Johan Öckinger 1*, Pablo Serrano-Fernández 2, Steffen Möller 3, Saleh M. Ibrahim 4, Tomas Olsson 1 and Maja Jagodic 1

1 Karolinska Institutet
2 International Hereditary Cancer Center
3 Institute of Neuro- and Bioinformatics
4 University of Rostock

* To whom correspondence should be addressed. E-mail: johan.ockinger{at}ki.se.

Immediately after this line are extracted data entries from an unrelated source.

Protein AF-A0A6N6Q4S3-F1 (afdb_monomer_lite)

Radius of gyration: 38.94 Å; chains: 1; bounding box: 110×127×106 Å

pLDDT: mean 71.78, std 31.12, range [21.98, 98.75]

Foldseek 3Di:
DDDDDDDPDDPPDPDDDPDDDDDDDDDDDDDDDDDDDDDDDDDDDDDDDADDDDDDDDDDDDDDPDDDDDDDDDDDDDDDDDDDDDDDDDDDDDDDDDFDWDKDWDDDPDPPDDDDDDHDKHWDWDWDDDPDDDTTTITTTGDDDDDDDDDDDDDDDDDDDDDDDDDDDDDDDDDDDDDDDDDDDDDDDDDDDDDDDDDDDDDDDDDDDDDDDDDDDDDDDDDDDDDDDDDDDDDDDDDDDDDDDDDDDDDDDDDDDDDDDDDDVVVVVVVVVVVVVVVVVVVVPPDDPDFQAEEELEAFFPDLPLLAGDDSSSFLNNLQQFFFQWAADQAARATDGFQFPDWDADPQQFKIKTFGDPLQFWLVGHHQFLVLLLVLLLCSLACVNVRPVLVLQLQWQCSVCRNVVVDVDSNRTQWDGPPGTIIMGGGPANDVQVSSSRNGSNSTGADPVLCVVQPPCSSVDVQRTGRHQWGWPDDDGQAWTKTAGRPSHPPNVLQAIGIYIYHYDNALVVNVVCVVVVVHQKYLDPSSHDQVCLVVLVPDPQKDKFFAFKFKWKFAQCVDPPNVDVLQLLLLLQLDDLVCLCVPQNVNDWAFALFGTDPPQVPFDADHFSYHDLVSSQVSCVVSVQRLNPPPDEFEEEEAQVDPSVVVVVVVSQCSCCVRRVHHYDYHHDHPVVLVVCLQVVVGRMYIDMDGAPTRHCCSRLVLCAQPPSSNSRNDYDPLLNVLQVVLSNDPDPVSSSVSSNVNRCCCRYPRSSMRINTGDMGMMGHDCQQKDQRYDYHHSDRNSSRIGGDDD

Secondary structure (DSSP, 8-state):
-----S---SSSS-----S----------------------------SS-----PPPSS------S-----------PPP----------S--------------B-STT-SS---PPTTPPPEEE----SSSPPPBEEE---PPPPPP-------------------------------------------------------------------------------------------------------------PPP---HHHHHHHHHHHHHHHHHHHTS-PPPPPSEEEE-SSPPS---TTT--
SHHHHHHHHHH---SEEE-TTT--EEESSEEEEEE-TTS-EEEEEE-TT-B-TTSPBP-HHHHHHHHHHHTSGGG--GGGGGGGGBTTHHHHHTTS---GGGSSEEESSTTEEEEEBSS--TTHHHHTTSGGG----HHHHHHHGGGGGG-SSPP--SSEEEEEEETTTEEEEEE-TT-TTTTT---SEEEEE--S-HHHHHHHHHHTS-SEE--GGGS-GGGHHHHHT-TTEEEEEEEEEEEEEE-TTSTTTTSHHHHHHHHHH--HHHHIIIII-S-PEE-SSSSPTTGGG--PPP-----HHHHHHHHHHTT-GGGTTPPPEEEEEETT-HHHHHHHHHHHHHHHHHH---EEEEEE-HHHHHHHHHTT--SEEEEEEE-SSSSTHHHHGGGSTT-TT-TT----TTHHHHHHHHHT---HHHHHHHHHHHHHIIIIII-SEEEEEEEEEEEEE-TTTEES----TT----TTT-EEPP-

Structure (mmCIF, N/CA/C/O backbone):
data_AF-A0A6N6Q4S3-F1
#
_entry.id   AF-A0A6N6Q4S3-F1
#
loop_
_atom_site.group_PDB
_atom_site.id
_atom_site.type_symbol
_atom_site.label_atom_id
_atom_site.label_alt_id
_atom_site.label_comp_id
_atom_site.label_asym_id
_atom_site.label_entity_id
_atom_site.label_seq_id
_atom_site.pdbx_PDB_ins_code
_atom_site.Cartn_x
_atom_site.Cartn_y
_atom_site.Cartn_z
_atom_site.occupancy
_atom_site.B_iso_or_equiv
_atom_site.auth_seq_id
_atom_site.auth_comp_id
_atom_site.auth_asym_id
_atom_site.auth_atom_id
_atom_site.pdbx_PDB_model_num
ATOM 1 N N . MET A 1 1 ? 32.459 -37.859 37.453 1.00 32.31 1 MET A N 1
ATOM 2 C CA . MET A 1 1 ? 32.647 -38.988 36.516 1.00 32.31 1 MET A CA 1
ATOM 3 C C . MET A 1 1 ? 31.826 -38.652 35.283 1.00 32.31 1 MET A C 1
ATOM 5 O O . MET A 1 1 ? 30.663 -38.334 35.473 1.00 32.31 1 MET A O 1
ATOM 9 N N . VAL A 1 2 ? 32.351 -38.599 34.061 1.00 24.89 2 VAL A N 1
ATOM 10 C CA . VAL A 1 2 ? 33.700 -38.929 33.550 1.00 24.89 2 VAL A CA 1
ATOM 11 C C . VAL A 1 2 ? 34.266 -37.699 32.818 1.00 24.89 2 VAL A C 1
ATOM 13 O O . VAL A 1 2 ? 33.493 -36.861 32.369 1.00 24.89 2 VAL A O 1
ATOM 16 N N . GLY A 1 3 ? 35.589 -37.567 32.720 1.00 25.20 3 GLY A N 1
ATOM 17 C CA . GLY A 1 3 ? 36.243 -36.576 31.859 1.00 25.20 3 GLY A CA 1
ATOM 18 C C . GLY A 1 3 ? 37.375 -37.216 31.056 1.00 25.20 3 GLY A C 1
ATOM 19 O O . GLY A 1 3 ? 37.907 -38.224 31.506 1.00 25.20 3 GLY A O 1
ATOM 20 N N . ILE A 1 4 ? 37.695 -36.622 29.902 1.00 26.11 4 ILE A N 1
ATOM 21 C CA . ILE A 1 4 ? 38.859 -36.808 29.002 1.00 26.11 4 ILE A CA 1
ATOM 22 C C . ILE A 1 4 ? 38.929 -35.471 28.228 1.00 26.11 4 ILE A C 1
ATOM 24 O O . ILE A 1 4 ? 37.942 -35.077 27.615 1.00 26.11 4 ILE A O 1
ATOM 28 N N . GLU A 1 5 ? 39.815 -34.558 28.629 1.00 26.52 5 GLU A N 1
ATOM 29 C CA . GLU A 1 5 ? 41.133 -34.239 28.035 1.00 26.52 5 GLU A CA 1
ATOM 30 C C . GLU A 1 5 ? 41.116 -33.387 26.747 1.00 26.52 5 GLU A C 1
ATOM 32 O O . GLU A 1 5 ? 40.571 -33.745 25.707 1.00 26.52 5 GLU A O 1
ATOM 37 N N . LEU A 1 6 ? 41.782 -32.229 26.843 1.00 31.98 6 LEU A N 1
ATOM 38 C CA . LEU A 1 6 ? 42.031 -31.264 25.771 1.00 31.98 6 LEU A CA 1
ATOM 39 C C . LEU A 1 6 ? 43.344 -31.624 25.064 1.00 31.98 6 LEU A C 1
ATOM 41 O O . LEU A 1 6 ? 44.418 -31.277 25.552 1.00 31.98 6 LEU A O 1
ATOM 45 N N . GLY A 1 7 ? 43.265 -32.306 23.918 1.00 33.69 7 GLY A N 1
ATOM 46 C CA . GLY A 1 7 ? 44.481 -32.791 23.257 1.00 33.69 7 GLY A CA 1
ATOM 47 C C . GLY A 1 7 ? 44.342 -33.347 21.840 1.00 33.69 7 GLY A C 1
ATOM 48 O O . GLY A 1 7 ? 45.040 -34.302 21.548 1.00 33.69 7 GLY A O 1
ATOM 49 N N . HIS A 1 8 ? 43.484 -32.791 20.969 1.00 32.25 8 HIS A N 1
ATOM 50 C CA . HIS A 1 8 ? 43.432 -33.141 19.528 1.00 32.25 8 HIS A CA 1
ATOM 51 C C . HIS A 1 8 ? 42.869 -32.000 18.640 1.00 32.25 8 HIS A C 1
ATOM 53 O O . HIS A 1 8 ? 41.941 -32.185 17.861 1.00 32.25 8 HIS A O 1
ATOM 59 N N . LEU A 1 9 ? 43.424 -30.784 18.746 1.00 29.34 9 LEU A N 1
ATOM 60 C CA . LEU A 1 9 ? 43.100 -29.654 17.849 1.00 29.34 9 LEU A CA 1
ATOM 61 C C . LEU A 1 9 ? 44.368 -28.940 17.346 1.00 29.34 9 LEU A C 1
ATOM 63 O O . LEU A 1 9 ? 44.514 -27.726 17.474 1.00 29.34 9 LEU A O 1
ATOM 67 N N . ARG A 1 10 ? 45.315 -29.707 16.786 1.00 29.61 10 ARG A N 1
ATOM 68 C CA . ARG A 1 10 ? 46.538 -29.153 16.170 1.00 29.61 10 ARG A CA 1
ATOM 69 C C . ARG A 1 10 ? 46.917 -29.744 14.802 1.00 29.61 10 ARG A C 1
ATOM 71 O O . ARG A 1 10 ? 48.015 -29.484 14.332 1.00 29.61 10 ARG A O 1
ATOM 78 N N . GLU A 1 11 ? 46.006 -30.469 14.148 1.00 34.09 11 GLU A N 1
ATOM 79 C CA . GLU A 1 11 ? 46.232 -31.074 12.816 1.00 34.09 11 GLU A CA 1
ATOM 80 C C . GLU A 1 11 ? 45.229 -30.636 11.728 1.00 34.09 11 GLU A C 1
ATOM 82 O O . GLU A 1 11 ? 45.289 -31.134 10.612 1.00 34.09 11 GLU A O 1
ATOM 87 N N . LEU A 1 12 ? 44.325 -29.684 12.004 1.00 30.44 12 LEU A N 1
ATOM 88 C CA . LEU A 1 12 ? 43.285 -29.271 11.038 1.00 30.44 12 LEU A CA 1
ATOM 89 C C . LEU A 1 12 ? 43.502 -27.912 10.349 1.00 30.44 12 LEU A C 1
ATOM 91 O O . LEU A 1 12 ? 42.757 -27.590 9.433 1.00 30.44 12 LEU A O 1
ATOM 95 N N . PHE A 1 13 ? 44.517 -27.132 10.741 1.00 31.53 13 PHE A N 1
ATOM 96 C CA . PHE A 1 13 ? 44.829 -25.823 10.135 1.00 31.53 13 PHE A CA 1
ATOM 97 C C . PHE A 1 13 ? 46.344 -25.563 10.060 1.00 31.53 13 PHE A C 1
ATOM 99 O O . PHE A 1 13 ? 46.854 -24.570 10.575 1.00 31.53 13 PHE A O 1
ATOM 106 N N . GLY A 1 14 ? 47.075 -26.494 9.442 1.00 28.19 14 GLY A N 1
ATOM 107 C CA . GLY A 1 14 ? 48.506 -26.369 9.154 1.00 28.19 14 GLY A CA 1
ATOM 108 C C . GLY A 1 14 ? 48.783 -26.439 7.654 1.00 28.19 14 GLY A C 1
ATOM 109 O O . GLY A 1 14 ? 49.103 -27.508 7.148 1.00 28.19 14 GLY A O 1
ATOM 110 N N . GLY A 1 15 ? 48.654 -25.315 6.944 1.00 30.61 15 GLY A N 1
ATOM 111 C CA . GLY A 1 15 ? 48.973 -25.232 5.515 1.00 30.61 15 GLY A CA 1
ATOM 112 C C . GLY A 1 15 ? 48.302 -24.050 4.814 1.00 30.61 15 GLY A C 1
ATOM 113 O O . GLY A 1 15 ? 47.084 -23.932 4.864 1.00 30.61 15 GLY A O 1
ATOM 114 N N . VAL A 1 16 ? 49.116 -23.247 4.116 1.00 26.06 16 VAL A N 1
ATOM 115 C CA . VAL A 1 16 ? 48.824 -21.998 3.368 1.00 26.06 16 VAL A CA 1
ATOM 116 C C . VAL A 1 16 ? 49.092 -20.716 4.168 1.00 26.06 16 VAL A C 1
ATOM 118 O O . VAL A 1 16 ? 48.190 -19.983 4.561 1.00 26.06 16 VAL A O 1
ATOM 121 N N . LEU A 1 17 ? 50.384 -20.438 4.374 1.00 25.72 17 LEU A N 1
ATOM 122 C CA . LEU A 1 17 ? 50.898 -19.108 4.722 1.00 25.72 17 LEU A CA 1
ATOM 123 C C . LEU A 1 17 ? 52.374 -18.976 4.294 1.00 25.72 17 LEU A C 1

Submitted on February 24, 2006
Revised on March 23, 2006
Accepted on 14 April 2006


Abstract

Unbiased identification of susceptibility genes might provide new insights into pathogenic mechanisms that govern complex inflammatory diseases such as multiple sclerosis. In this study we fine-mapped Eae18a, a region on rat chromosome 10 that regulates experimental autoimmune encephalomyelitis (EAE), an animal model for multiple sclerosis. We utilized two independent approaches: 1) in silico mapping based on sequence similarity between human multiple sclerosis susceptibility regions and rodent EAE quantitative trait loci and 2) linkage-mapping in an F10 (DAxPVG.1AV1) rat advanced intercrossed line. The linkage mapping defines Eae18a to 5 Mb region, which overlaps one intergenomic consensus region identified in silico. The combined approach confirms experimentally, for the first time, the accuracy of the in silico method. Moreover, the shared intersection between the results of both mapping techniques defines a 1.06 Mb region containing 13 candidate genes for the regulation of neuroinflammation in humans, rats and mice.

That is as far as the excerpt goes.